Además, la teoría del Dr. Duke nos haría creer que, si bien han logrado grandes hazañas tecnológicas (por ejemplo, los vuelos espaciales), los alienígenas son incapaces de desactivar las armas atómicas antes de que sean desplegadas. No es que las armas atómicas sean dispositivos simples: hay todo tipo de componentes electrónicos que, si alguno en particular fuera desactivado, hace que el arma no funcione. El Dr. Duke teoriza que los extraterrestres temen que arruinemos nuestro planeta, por lo que inventaron el SIDA para aniquilar a la humanidad. Decidieron tomar la forma más lenta, menos eficiente y más indirecta imaginable para apoderarse de nuestro mundo que, por alguna razón no especificada, es tan especial que están dispuestos a poner este tremendo costo y esfuerzo para tomarlo. Sin embargo, no están dispuestos a pensar en un plan decente.
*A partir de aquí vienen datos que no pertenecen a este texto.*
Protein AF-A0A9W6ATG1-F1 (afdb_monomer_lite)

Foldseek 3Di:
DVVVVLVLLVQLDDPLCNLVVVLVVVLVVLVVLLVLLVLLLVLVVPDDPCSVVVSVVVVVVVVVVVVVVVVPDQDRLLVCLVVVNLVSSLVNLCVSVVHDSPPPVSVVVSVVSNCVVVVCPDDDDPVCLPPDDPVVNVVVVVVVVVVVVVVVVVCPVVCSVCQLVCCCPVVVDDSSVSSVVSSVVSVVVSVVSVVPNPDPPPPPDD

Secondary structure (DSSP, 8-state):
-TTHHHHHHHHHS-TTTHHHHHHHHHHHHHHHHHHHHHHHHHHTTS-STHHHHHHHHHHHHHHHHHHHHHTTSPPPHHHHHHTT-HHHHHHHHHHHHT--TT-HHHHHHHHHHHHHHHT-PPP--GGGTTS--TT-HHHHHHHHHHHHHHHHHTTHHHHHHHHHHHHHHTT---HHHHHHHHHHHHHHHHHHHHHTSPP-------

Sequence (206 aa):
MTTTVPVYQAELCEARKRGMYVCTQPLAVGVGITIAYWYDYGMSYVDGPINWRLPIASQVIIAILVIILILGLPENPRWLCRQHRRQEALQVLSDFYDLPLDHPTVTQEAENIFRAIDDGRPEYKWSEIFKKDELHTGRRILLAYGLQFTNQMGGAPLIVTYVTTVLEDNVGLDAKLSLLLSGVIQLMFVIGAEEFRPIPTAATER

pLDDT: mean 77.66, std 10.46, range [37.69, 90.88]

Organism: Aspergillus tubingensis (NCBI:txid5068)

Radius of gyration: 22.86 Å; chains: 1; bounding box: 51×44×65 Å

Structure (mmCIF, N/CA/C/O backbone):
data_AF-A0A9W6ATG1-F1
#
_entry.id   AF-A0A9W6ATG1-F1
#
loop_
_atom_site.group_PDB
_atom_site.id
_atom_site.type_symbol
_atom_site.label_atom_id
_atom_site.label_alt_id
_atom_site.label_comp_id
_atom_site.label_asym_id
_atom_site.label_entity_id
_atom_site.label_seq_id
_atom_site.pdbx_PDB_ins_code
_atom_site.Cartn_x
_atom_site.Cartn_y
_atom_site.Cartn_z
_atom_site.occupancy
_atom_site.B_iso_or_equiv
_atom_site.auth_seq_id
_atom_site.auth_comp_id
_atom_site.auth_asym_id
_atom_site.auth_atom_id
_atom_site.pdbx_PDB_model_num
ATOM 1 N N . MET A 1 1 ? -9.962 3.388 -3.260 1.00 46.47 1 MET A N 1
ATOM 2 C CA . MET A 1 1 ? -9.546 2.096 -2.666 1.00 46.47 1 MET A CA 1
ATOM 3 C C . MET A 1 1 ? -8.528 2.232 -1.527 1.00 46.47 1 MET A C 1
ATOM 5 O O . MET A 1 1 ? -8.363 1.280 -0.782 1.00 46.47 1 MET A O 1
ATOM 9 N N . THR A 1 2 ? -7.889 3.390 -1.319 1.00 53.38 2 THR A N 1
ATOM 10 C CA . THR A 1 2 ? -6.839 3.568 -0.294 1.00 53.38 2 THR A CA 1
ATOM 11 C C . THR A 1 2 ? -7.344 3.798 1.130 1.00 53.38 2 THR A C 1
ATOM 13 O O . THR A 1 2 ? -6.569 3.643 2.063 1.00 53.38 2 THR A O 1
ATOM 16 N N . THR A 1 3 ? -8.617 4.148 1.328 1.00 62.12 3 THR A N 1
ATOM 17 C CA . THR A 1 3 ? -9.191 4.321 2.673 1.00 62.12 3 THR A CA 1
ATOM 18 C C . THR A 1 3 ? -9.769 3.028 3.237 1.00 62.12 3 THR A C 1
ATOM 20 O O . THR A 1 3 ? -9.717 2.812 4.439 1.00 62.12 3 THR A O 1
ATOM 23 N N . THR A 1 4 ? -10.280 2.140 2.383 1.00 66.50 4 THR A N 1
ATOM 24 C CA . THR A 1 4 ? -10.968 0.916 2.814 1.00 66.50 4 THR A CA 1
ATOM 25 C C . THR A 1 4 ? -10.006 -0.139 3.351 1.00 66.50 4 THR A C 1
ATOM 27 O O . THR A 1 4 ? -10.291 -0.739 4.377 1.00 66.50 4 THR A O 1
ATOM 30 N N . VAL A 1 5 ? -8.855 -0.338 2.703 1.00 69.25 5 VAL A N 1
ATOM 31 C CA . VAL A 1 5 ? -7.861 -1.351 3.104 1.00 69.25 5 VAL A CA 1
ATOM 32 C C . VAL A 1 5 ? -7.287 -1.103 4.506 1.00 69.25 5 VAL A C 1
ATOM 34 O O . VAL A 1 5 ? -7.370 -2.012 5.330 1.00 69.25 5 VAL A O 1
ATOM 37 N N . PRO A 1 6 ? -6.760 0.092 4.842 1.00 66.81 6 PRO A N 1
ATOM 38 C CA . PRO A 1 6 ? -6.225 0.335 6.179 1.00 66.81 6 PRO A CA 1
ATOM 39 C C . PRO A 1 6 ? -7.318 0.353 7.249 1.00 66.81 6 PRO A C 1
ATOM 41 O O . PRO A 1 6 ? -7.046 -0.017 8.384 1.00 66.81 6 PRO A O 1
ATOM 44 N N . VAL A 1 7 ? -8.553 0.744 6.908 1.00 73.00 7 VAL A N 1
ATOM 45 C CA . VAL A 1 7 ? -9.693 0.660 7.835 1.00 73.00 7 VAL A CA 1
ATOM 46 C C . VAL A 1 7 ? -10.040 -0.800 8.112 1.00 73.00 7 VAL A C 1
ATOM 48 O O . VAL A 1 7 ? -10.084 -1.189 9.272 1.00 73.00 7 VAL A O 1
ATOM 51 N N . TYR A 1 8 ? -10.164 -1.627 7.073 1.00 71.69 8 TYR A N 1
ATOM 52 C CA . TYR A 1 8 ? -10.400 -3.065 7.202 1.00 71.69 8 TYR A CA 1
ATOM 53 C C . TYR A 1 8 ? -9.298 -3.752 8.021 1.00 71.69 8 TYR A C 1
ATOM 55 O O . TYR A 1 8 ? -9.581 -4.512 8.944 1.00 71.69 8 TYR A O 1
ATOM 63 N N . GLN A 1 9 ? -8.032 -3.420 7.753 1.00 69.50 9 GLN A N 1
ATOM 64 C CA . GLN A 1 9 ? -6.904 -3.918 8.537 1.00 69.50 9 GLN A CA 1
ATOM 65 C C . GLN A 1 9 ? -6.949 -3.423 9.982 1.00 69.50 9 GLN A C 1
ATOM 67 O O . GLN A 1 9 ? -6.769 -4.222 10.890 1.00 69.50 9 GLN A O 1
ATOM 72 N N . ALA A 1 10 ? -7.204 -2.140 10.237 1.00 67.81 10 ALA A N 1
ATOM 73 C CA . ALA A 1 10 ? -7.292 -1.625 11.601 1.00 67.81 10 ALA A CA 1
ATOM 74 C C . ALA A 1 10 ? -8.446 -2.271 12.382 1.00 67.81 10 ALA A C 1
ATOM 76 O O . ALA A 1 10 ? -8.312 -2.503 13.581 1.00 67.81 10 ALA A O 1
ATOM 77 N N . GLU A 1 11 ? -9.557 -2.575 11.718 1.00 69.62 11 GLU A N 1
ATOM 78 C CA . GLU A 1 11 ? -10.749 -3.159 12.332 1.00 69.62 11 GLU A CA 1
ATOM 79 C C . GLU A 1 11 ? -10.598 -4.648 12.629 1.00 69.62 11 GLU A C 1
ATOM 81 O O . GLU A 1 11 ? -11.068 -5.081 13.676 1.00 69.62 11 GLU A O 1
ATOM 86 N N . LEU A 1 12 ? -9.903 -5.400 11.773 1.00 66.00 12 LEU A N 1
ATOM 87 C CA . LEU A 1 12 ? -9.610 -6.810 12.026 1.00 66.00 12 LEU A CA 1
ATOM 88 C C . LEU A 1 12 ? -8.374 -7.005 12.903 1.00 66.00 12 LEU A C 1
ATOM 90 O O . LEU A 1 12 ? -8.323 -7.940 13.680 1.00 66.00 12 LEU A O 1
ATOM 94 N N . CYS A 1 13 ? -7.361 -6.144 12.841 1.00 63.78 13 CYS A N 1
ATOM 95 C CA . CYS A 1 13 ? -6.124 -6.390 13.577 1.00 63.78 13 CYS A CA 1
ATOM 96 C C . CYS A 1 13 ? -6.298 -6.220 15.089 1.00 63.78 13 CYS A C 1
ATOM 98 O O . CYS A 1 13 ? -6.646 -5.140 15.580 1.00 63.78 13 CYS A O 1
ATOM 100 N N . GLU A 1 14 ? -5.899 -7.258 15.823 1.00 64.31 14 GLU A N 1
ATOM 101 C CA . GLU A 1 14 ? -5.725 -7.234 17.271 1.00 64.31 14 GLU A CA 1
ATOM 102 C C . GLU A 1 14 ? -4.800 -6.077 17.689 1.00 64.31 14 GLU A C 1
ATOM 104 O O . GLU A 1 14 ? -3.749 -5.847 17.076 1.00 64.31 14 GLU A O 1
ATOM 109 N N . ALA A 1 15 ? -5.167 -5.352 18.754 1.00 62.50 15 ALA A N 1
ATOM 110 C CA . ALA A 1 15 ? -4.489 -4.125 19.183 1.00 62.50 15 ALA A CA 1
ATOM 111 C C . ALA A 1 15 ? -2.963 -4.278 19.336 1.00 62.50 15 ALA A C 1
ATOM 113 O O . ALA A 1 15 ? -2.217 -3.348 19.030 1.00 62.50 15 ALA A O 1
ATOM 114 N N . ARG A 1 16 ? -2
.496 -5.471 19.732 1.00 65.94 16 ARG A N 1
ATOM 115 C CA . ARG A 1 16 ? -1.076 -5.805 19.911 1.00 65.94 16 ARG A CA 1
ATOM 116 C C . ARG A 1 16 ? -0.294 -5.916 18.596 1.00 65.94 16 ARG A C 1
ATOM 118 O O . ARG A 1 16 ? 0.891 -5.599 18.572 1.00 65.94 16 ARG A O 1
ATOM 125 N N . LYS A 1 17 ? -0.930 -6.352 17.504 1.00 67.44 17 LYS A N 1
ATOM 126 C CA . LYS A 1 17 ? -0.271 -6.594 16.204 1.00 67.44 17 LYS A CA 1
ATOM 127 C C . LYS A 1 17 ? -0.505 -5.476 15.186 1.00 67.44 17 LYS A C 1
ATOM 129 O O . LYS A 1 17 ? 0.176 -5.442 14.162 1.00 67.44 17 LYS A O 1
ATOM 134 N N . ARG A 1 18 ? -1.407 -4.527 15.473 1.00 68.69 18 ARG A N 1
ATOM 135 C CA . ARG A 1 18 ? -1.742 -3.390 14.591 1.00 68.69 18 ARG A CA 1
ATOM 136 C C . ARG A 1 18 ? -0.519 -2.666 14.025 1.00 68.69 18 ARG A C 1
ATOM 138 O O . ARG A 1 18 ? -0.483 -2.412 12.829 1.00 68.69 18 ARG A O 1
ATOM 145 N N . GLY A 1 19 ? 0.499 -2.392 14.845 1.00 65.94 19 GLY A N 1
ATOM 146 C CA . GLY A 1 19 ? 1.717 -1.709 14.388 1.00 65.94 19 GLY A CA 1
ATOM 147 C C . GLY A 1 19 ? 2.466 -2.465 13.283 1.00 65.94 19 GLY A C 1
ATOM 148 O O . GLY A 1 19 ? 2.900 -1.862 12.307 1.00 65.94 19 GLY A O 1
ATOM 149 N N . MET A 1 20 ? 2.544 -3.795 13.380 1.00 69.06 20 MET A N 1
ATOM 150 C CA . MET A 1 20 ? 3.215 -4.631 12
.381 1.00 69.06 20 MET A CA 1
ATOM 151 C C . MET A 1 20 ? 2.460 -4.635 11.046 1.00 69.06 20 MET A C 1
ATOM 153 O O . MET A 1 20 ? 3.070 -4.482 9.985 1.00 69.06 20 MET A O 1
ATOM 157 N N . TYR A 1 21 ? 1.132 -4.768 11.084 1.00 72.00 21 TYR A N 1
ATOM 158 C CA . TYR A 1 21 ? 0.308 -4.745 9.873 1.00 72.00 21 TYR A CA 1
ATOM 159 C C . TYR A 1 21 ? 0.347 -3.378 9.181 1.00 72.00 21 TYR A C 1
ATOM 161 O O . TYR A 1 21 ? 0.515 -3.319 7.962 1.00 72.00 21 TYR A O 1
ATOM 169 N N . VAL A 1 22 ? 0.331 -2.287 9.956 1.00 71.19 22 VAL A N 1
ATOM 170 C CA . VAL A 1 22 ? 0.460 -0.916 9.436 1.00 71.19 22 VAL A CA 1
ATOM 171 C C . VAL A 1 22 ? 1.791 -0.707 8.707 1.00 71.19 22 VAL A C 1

Si yo fuera usted, esperaría una cierta cantidad de profesionalismo de esta excelente publicación, pero permítame editorializar por un momento: he escuchado a muchos imbéciles decir muchas cosas estúpidas, pero este tipo que dice que el SIDA fue creado por extraterrestres toma el pastel, sin duda. Para usted, señor, si está leyendo esto, me quito la gorra. Esa broma que escuché sobre los mineros del carbón, el papa y Ariel Sharon sentados en un bote de remos ahora parece no ser más inapropiada que las divagaciones de un niño de jardín de infantes, en comparación con la basura idiota que ha permitido derramar de su escotilla.
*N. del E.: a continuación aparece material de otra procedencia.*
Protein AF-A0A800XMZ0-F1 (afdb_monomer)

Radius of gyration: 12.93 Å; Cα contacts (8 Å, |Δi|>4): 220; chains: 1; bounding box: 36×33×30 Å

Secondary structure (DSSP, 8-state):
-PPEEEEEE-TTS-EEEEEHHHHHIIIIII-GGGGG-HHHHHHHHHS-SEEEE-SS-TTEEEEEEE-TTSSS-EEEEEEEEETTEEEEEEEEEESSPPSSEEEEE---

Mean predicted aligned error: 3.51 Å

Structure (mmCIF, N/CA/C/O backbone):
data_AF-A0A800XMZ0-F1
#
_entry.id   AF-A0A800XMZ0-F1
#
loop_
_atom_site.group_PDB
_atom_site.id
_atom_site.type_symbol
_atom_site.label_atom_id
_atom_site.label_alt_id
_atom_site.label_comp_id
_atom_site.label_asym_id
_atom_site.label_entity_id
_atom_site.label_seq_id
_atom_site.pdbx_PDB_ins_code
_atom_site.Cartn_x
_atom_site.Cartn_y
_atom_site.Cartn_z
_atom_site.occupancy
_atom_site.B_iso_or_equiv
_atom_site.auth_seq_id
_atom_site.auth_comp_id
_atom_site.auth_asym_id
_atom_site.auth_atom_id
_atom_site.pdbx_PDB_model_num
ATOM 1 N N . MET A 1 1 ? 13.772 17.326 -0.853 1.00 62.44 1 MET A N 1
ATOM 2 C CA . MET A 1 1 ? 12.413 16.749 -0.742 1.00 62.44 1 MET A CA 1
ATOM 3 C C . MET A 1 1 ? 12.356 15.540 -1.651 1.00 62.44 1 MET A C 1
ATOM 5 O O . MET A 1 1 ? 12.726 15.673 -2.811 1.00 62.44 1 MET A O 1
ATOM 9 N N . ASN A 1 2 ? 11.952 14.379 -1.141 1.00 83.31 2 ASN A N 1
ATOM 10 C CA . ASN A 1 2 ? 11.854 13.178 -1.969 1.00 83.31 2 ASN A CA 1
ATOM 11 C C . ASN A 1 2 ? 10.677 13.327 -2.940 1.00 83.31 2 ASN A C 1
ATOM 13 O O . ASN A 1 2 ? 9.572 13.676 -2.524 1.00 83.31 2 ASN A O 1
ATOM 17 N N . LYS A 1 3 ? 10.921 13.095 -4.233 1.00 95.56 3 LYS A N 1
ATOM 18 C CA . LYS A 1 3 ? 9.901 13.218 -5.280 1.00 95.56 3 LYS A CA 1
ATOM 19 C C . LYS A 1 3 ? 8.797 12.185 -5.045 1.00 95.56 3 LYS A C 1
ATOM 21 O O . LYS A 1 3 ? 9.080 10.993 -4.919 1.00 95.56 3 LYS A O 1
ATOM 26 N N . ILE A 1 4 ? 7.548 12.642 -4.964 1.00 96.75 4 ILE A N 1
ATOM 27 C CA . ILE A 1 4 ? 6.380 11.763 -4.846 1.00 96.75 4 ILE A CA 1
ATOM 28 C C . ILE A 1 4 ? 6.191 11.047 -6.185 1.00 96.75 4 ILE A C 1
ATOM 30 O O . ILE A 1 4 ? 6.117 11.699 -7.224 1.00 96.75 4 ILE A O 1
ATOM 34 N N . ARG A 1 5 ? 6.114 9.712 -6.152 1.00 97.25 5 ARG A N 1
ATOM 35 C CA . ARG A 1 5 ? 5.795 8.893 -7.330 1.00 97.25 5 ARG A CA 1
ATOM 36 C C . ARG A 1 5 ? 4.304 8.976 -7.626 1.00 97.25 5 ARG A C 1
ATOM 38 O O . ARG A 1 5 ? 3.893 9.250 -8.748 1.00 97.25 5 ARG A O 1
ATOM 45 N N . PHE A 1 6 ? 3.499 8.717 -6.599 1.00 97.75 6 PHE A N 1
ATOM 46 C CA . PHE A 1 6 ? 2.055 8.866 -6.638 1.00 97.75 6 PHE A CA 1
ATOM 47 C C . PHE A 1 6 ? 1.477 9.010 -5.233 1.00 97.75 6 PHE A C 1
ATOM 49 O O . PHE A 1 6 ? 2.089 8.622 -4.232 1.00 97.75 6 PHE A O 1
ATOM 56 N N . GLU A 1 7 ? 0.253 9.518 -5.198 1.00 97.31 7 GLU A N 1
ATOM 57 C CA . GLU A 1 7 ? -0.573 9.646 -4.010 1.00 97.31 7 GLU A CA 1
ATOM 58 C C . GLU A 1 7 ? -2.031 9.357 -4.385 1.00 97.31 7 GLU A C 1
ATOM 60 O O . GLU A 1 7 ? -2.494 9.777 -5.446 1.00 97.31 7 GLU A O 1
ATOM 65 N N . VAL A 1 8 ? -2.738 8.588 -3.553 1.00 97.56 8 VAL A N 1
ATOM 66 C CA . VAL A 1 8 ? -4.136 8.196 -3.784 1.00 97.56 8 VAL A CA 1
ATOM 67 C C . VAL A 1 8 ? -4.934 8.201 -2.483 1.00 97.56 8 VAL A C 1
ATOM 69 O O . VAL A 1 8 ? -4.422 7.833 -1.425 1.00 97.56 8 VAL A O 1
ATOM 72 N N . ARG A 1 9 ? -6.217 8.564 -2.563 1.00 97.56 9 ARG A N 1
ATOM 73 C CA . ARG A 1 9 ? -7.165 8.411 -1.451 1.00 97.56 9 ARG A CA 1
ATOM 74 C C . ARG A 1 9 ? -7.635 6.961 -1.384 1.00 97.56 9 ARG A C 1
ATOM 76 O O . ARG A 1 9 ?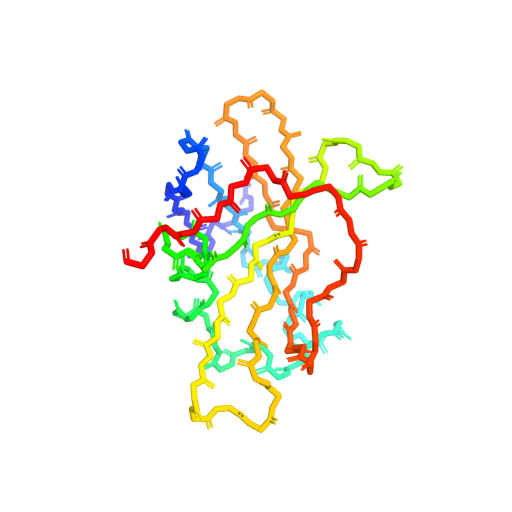 -8.178 6.449 -2.357 1.00 97.56 9 ARG A O 1
ATOM 83 N N . SER A 1 10 ? -7.399 6.295 -0.261 1.00 96.81 10 SER A N 1
ATOM 84 C CA . SER A 1 10 ? -7.808 4.898 -0.068 1.00 96.81 10 SER A CA 1
ATOM 85 C C . SER A 1 10 ? -9.298 4.753 0.265 1.00 96.81 10 SER A C 1
ATOM 87 O O . SER A 1 10 ? -9.935 5.712 0.696 1.00 96.81 10 SER A O 1
ATOM 89 N N . THR A 1 11 ? -9.836 3.529 0.174 1.00 96.44 11 THR A N 1
ATOM 90 C CA . THR A 1 11 ? -11.219 3.189 0.597 1.00 96.44 11 THR A CA 1
ATOM 91 C C . THR A 1 11 ? -11.540 3.572 2.046 1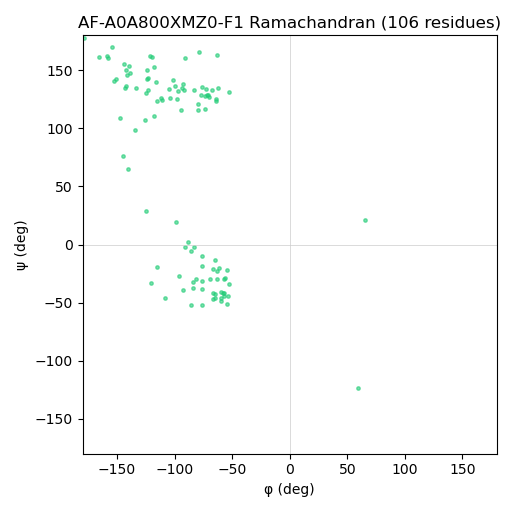.00 96.44 11 THR A C 1
ATOM 93 O O . THR A 1 11 ? -12.700 3.716 2.415 1.00 96.44 11 THR A O 1
ATOM 96 N N . LEU A 1 12 ? -10.514 3.723 2.883 1.00 94.81 12 LEU A N 1
ATOM 97 C CA . LEU A 1 12 ? -10.643 4.076 4.295 1.00 94.81 12 LEU A CA 1
ATOM 98 C C . LEU A 1 12 ? -10.415 5.569 4.552 1.00 94.81 12 LEU A C 1
ATOM 100 O O . LEU A 1 12 ? -10.103 5.951 5.675 1.00 94.81 12 LEU A O 1
ATOM 104 N N . ASP A 1 13 ? -10.538 6.382 3.505 1.00 95.00 13 ASP A N 1
ATOM 105 C CA . ASP A 1 13 ? -10.469 7.839 3.545 1.00 95.00 13 ASP A CA 1
ATOM 106 C C . ASP A 1 13 ? -9.111 8.431 3.953 1.00 95.00 13 ASP A C 1
ATOM 108 O O . ASP A 1 13 ? -9.009 9.585 4.354 1.00 95.00 13 ASP A O 1
ATOM 112 N N . VAL A 1 14 ? -8.042 7.642 3.817 1.00 95.44 14 VAL A N 1
ATOM 113 C CA . VAL A 1 14 ? -6.665 8.057 4.130 1.00 95.44 14 VAL A CA 1
ATOM 114 C C . VAL A 1 14 ? -5.891 8.305 2.844 1.00 95.44 14 VAL A C 1
ATOM 116 O O . VAL A 1 14 ? -5.921 7.456 1.944 1.00 95.44 14 VAL A O 1
ATOM 119 N N . MET A 1 15 ? -5.165 9.423 2.783 1.00 97.19 15 MET A N 1
ATOM 120 C CA . MET A 1 15 ? -4.231 9.727 1.695 1.00 97.19 15 MET A CA 1
ATOM 121 C C . MET A 1 15 ? -2.975 8.865 1.830 1.00 97.19 15 MET A C 1
ATOM 123 O O . MET A 1 15 ? -2.254 8.960 2.821 1.00 97.19 15 MET A O 1
ATOM 127 N N . ILE A 1 16 ? -2.731 7.993 0.850 1.00 97.88 16 ILE A N 1
ATOM 128 C CA . ILE A 1 16 ? -1.590 7.078 0.820 1.00 97.88 16 ILE A CA 1
ATOM 129 C C . ILE A 1 16 ? -0.626 7.498 -0.282 1.00 97.88 16 ILE A C 1
ATOM 131 O O . ILE A 1 16 ? -1.003 7.540 -1.453 1.00 97.88 16 ILE A O 1
ATOM 135 N N . ARG A 1 17 ? 0.637 7.724 0.084 1.00 97.25 17 ARG A N 1
ATOM 136 C CA . ARG A 1 17 ? 1.701 8.111 -0.851 1.00 97.25 17 ARG A CA 1
ATOM 137 C C . ARG A 1 17 ? 2.880 7.146 -0.880 1.00 97.25 17 ARG A C 1
ATOM 139 O O . ARG A 1 17 ? 3.115 6.363 0.043 1.00 97.25 17 ARG A O 1
ATOM 146 N N . THR A 1 18 ? 3.670 7.241 -1.940 1.00 97.69 18 THR A N 1
ATOM 147 C CA . THR A 1 18 ? 5.022 6.680 -1.996 1.00 97.69 18 THR A CA 1
ATOM 148 C C . THR A 1 18 ? 5.944 7.623 -2.769 1.00 97.69 18 THR A C 1
ATOM 150 O O . THR A 1 18 ? 5.495 8.380 -3.634 1.00 97.69 18 THR A O 1
ATOM 153 N N . THR A 1 19 ? 7.230 7.623 -2.431 1.00 97.75 19 THR A N 1
ATOM 154 C CA . THR A 1 19 ? 8.255 8.392 -3.150 1.00 97.75 19 THR A CA 1
ATOM 155 C C . THR A 1 19 ? 8.866 7.539 -4.256 1.00 97.75 19 THR A C 1
ATOM 157 O O . THR A 1 19 ? 8.774 6.316 -4.200 1.00 97.75 19 THR A O 1
ATOM 160 N N . GLU A 1 20 ? 9.501 8.165 -5.247 1.00 96.94 20 GLU A N 1
ATOM 161 C CA . GLU A 1 20 ? 10.233 7.454 -6.313 1.00 96.94 20 GLU A CA 1
ATOM 162 C C . GLU A 1 20 ? 11.269 6.493 -5.708 1.00 96.94 20 GLU A C 1
ATOM 164 O O . GLU A 1 20 ? 11.210 5.296 -5.954 1.00 96.94 20 GLU A O 1
ATOM 169 N N . GLU A 1 21 ? 12.105 6.993 -4.794 1.00 96.38 21 GLU A N 1
ATOM 170 C CA . GLU A 1 21 ? 13.137 6.211 -4.097 1.00 96.38 21 GLU A CA 1
ATOM 171 C C . GLU A 1 21 ? 12.562 4.992 -3.351 1.00 96.38 21 GLU A C 1
ATOM 173 O O . GLU A 1 21 ? 13.089 3.882 -3.425 1.00 96.38 21 GLU A O 1
ATOM 178 N N . TYR A 1 22 ? 11.447 5.166 -2.632 1.00 97.06 22 TYR A N 1
ATOM 179 C CA . TYR A 1 22 ? 10.860 4.057 -1.877 1.00 97.06 22 TYR A CA 1
ATOM 180 C C . TYR A 1 22 ? 10.124 3.071 -2.790 1.00 97.06 22 TYR A C 1
ATOM 182 O O . TYR A 1 22 ? 10.092 1.868 -2.521 1.00 97.06 22 TYR A O 1
ATOM 190 N N . TRP A 1 23 ? 9.543 3.561 -3.885 1.00 97.69 23 TRP A N 1
ATOM 191 C CA . TRP A 1 23 ? 8.952 2.719 -4.914 1.00 97.69 23 TRP A CA 1
ATOM 192 C C . TRP A 1 23 ? 10.012 1.870 -5.621 1.00 97.69 23 TRP A C 1
ATOM 194 O O . TRP A 1 23 ? 9.803 0.670 -5.802 1.00 97.69 23 TRP A O 1
ATOM 204 N N . GLU A 1 24 ? 11.171 2.441 -5.945 1.00 96.81 24 GLU A N 1
ATOM 205 C CA . GLU A 1 24 ? 12.335 1.715 -6.469 1.00 96.81 24 GLU A CA 1
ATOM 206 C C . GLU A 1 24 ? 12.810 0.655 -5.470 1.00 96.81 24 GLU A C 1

Para terminar, debo mencionar que el Dr. Duke es vilipendiado por muchos en la comunidad entusiasta de los ovnis. Principalmente porque muchos en la comunidad ovni creen que el SIDA fue creado en la década de 1970 por Henry Kissinger para obstaculizar el movimiento de derechos civiles, y ha sido utilizado por el panel de ancianos que controla el gobierno de los Estados Unidos para apoyar a las compañías farmacéuticas, que … bueno, no importa los detalles en este momento. Aunque esta teoría de la conspiración es casi errónea, y tiene poca evidencia de apoyo, la mayoría de las cuales probablemente son malinterpretadas, pero les concederé esto: no se han caído en el agujero del simplón y no han traído a la gente espacial.

El Dr. Duke, aunque no se puede decir que representa directamente a los entusiastas de los ovnis, está mucho más cerca de ellos de lo que quieren que creas. Piense en él como el extremo delgado de una cuña de locura, tontería e ignorancia a la antigua.

Nos vemos

Publicado por primera vez en The Triangle, el 13 de enero de 2006.